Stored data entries
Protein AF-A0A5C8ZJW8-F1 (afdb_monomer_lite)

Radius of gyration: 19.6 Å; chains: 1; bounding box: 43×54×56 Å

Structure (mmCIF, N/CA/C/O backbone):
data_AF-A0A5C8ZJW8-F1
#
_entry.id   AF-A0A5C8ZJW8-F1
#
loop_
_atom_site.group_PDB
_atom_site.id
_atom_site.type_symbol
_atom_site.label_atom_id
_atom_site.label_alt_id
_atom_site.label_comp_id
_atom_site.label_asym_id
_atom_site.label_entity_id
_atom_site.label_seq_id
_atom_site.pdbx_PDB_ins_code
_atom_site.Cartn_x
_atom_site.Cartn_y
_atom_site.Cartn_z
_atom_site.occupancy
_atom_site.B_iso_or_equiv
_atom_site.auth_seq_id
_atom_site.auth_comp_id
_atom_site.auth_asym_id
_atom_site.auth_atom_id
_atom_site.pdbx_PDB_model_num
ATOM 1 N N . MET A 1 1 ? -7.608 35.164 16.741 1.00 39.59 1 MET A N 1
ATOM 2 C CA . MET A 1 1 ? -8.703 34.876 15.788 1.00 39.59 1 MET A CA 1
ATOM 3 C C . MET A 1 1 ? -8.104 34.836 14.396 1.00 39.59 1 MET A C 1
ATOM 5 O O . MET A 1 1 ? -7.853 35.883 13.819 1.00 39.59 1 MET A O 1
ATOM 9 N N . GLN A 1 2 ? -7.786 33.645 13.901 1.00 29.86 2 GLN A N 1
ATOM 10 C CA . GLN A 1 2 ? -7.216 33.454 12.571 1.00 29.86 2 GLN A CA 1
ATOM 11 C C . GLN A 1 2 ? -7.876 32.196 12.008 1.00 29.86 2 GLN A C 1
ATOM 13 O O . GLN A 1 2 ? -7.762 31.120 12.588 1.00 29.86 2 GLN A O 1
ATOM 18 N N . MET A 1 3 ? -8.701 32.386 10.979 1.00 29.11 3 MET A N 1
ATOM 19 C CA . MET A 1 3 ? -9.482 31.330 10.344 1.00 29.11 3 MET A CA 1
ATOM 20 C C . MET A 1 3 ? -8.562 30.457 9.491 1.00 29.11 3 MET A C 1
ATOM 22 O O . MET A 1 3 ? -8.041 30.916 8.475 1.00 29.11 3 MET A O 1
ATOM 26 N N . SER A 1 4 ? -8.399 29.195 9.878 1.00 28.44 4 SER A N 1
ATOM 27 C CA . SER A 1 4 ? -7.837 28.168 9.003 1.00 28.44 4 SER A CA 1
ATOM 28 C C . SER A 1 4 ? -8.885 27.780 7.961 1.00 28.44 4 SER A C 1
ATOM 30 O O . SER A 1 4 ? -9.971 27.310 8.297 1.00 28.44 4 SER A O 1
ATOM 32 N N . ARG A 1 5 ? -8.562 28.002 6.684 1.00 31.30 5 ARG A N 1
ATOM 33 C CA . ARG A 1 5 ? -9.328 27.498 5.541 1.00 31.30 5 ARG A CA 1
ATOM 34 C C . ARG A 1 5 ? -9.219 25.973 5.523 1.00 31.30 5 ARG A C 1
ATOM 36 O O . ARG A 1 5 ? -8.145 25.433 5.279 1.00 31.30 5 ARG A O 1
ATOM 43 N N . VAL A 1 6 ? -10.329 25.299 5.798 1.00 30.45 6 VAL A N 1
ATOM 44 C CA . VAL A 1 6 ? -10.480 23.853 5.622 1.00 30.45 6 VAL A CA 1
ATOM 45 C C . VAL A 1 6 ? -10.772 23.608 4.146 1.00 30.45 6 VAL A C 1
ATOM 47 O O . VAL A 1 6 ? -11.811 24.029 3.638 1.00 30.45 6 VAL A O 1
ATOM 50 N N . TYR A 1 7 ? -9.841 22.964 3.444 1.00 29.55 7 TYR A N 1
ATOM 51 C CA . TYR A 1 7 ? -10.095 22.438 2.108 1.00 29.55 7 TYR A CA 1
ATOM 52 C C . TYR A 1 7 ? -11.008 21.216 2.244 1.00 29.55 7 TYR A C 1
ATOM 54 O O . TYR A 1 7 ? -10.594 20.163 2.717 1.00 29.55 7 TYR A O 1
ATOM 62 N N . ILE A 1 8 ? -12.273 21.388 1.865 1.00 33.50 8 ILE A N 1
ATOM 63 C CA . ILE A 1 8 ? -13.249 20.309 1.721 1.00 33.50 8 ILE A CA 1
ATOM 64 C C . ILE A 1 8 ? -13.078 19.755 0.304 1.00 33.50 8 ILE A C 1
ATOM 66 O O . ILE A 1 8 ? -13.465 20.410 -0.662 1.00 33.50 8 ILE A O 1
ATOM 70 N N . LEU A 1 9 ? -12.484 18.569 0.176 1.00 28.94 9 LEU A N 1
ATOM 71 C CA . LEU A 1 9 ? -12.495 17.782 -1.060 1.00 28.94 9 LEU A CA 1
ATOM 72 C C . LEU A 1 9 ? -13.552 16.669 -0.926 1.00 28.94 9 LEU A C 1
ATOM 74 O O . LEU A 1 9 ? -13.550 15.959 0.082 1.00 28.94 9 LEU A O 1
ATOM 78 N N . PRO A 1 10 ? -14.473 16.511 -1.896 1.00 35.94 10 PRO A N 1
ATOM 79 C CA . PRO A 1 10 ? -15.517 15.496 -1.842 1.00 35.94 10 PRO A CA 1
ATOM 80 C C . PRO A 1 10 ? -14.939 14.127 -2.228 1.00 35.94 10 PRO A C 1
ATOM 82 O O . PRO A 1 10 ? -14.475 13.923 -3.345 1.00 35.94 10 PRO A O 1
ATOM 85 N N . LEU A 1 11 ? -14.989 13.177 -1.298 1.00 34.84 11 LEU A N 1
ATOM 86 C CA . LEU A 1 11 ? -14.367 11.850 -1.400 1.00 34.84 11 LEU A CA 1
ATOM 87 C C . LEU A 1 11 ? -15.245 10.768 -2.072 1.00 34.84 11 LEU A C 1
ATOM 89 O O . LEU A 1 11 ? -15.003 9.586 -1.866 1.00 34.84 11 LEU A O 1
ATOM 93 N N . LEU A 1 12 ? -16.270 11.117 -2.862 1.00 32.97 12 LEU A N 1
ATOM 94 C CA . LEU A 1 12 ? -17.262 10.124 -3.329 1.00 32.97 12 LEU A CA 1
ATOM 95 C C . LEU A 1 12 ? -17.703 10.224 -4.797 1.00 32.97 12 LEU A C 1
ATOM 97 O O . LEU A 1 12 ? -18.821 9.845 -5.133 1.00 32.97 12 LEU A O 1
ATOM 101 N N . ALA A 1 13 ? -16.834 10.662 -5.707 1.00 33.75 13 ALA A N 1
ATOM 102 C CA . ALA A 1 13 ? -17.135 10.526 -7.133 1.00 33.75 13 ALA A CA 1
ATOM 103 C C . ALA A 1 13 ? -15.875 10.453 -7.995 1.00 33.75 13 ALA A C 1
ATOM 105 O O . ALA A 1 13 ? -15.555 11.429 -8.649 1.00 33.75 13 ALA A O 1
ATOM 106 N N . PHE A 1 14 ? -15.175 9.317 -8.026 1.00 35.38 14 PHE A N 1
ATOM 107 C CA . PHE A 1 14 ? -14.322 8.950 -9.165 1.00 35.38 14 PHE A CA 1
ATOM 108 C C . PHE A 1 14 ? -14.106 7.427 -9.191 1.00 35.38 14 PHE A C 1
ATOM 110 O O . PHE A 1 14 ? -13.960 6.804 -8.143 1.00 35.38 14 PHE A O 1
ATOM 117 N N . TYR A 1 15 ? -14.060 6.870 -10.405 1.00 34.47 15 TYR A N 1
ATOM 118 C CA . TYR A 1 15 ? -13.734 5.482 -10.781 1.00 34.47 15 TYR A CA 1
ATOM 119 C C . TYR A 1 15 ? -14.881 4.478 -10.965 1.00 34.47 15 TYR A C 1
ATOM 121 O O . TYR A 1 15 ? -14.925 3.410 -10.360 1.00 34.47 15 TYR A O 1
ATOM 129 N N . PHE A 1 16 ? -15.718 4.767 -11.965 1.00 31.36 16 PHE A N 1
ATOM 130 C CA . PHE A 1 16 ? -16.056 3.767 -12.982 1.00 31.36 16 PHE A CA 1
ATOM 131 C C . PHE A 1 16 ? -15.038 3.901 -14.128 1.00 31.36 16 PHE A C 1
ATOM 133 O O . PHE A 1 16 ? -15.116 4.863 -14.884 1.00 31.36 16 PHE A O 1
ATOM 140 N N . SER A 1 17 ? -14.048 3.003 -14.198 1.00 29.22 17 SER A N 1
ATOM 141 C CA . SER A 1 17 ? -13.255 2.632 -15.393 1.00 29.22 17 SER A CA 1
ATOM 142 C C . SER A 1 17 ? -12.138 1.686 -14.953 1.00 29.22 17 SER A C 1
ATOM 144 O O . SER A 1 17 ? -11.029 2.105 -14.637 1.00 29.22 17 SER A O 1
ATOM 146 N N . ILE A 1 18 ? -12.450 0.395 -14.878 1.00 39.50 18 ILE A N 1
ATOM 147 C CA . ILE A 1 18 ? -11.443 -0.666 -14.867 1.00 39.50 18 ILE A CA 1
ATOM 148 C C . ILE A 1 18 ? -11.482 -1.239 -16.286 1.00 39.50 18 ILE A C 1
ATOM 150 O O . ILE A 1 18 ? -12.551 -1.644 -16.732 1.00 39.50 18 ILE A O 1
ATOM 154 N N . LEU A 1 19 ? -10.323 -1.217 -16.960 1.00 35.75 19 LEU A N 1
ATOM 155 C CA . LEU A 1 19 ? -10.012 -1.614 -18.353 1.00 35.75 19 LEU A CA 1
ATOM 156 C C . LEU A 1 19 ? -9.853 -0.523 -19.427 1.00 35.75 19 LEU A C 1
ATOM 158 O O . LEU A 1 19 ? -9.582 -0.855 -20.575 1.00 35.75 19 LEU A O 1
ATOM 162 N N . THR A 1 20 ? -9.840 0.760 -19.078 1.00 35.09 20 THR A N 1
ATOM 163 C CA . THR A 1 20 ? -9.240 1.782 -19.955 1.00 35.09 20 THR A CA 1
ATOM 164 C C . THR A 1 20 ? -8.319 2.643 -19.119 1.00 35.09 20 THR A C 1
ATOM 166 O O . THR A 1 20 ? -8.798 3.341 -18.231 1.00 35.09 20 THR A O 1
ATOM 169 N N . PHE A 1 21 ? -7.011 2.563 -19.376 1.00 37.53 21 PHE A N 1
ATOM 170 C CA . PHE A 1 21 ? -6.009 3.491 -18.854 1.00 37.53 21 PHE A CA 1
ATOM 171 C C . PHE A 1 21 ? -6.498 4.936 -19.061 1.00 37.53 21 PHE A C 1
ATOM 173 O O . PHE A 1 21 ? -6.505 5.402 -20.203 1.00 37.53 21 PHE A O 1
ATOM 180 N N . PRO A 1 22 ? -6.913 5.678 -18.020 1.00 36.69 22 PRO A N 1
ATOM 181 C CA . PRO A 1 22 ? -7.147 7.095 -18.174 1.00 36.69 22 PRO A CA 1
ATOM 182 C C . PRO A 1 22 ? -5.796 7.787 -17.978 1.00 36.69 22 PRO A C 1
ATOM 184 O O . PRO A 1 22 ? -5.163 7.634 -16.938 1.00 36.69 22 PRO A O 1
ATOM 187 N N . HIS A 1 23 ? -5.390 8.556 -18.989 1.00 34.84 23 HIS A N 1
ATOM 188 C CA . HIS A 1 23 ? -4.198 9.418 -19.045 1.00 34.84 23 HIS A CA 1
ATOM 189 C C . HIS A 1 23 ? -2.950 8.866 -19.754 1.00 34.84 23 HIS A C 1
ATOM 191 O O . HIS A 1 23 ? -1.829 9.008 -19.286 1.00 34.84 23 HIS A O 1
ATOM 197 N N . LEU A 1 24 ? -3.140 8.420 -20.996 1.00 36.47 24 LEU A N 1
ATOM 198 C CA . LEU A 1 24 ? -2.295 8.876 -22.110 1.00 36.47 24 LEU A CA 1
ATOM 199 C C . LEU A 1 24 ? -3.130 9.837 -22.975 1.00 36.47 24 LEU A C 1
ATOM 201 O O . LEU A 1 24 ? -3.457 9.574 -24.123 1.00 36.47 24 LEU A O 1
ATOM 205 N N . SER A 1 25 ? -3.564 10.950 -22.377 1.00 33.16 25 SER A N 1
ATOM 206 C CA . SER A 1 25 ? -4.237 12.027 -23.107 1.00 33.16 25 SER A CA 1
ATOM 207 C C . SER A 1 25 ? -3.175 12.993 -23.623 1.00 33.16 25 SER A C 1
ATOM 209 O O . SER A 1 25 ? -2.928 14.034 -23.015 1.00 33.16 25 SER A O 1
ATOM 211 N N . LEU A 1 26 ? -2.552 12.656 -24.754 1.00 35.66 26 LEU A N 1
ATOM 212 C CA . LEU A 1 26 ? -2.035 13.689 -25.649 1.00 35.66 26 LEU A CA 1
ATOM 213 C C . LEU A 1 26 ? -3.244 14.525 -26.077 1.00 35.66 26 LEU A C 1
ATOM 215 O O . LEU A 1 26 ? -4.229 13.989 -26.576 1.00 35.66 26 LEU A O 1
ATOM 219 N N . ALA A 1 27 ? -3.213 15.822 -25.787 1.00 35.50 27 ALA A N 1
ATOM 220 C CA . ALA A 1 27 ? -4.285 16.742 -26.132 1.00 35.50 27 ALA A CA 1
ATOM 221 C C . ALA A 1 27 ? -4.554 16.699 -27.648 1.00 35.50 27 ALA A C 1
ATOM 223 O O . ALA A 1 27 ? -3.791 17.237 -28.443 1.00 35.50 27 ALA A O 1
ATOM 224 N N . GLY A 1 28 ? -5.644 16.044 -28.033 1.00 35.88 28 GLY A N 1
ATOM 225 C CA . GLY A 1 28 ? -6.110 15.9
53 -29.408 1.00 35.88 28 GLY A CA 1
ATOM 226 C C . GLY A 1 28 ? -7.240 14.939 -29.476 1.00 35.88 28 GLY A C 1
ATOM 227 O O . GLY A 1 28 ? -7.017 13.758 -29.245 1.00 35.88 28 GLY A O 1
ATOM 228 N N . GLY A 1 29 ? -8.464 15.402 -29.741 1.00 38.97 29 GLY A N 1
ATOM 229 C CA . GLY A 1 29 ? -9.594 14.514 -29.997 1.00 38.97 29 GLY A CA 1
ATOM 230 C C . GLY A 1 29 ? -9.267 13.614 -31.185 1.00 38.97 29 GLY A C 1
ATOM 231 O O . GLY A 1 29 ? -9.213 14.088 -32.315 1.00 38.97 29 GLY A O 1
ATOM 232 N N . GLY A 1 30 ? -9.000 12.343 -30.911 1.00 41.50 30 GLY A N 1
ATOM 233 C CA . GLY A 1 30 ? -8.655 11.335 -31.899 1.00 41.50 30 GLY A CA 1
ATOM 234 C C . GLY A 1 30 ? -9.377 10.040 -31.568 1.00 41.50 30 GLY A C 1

Work item
In the entries above, the lines from the one bearing "ATOM 133 O O" up to and including the one bearing "ATOM 164 C C" should be transcribed exactly; no other line is wanted.

Written solution
ATOM 133 O O . PHE A 1 16 ? -15.116 4.863 -14.884 1.00 31.36 16 PHE A O 1
ATOM 140 N N . SER A 1 17 ? -14.048 3.003 -14.198 1.00 29.22 17 SER A N 1
ATOM 141 C CA . SER A 1 17 ? -13.255 2.632 -15.393 1.00 29.22 17 SER A CA 1
ATOM 142 C C . SER A 1 17 ? -12.138 1.686 -14.953 1.00 29.22 17 SER A C 1
ATOM 144 O O . SER A 1 17 ? -11.029 2.105 -14.637 1.00 29.22 17 SER A O 1
ATOM 146 N N . ILE A 1 18 ? -12.450 0.395 -14.878 1.00 39.50 18 ILE A N 1
ATOM 147 C CA . ILE A 1 18 ? -11.443 -0.666 -14.867 1.00 39.50 18 ILE A CA 1
ATOM 148 C C . ILE A 1 18 ? -11.482 -1.239 -16.286 1.00 39.50 18 ILE A C 1
ATOM 150 O O . ILE A 1 18 ? -12.551 -1.644 -16.732 1.00 39.50 18 ILE A O 1
ATOM 154 N N . LEU A 1 19 ? -10.323 -1.217 -16.960 1.00 35.75 19 LEU A N 1
ATOM 155 C CA . LEU A 1 19 ? -10.012 -1.614 -18.353 1.00 35.75 19 LEU A CA 1
ATOM 156 C C . LEU A 1 19 ? -9.853 -0.523 -19.427 1.00 35.75 19 LEU A C 1
ATOM 158 O O . LEU A 1 19 ? -9.582 -0.855 -20.575 1.00 35.75 19 LEU A O 1
ATOM 162 N N . THR A 1 20 ? -9.840 0.760 -19.078 1.00 35.09 20 THR A N 1
ATOM 163 C CA . THR A 1 20 ? -9.240 1.782 -19.955 1.00 35.09 20 THR A CA 1
ATOM 164 C C . THR A 1 20 ? -8.319 2.643 -19.119 1.00 35.09 20 THR A C 1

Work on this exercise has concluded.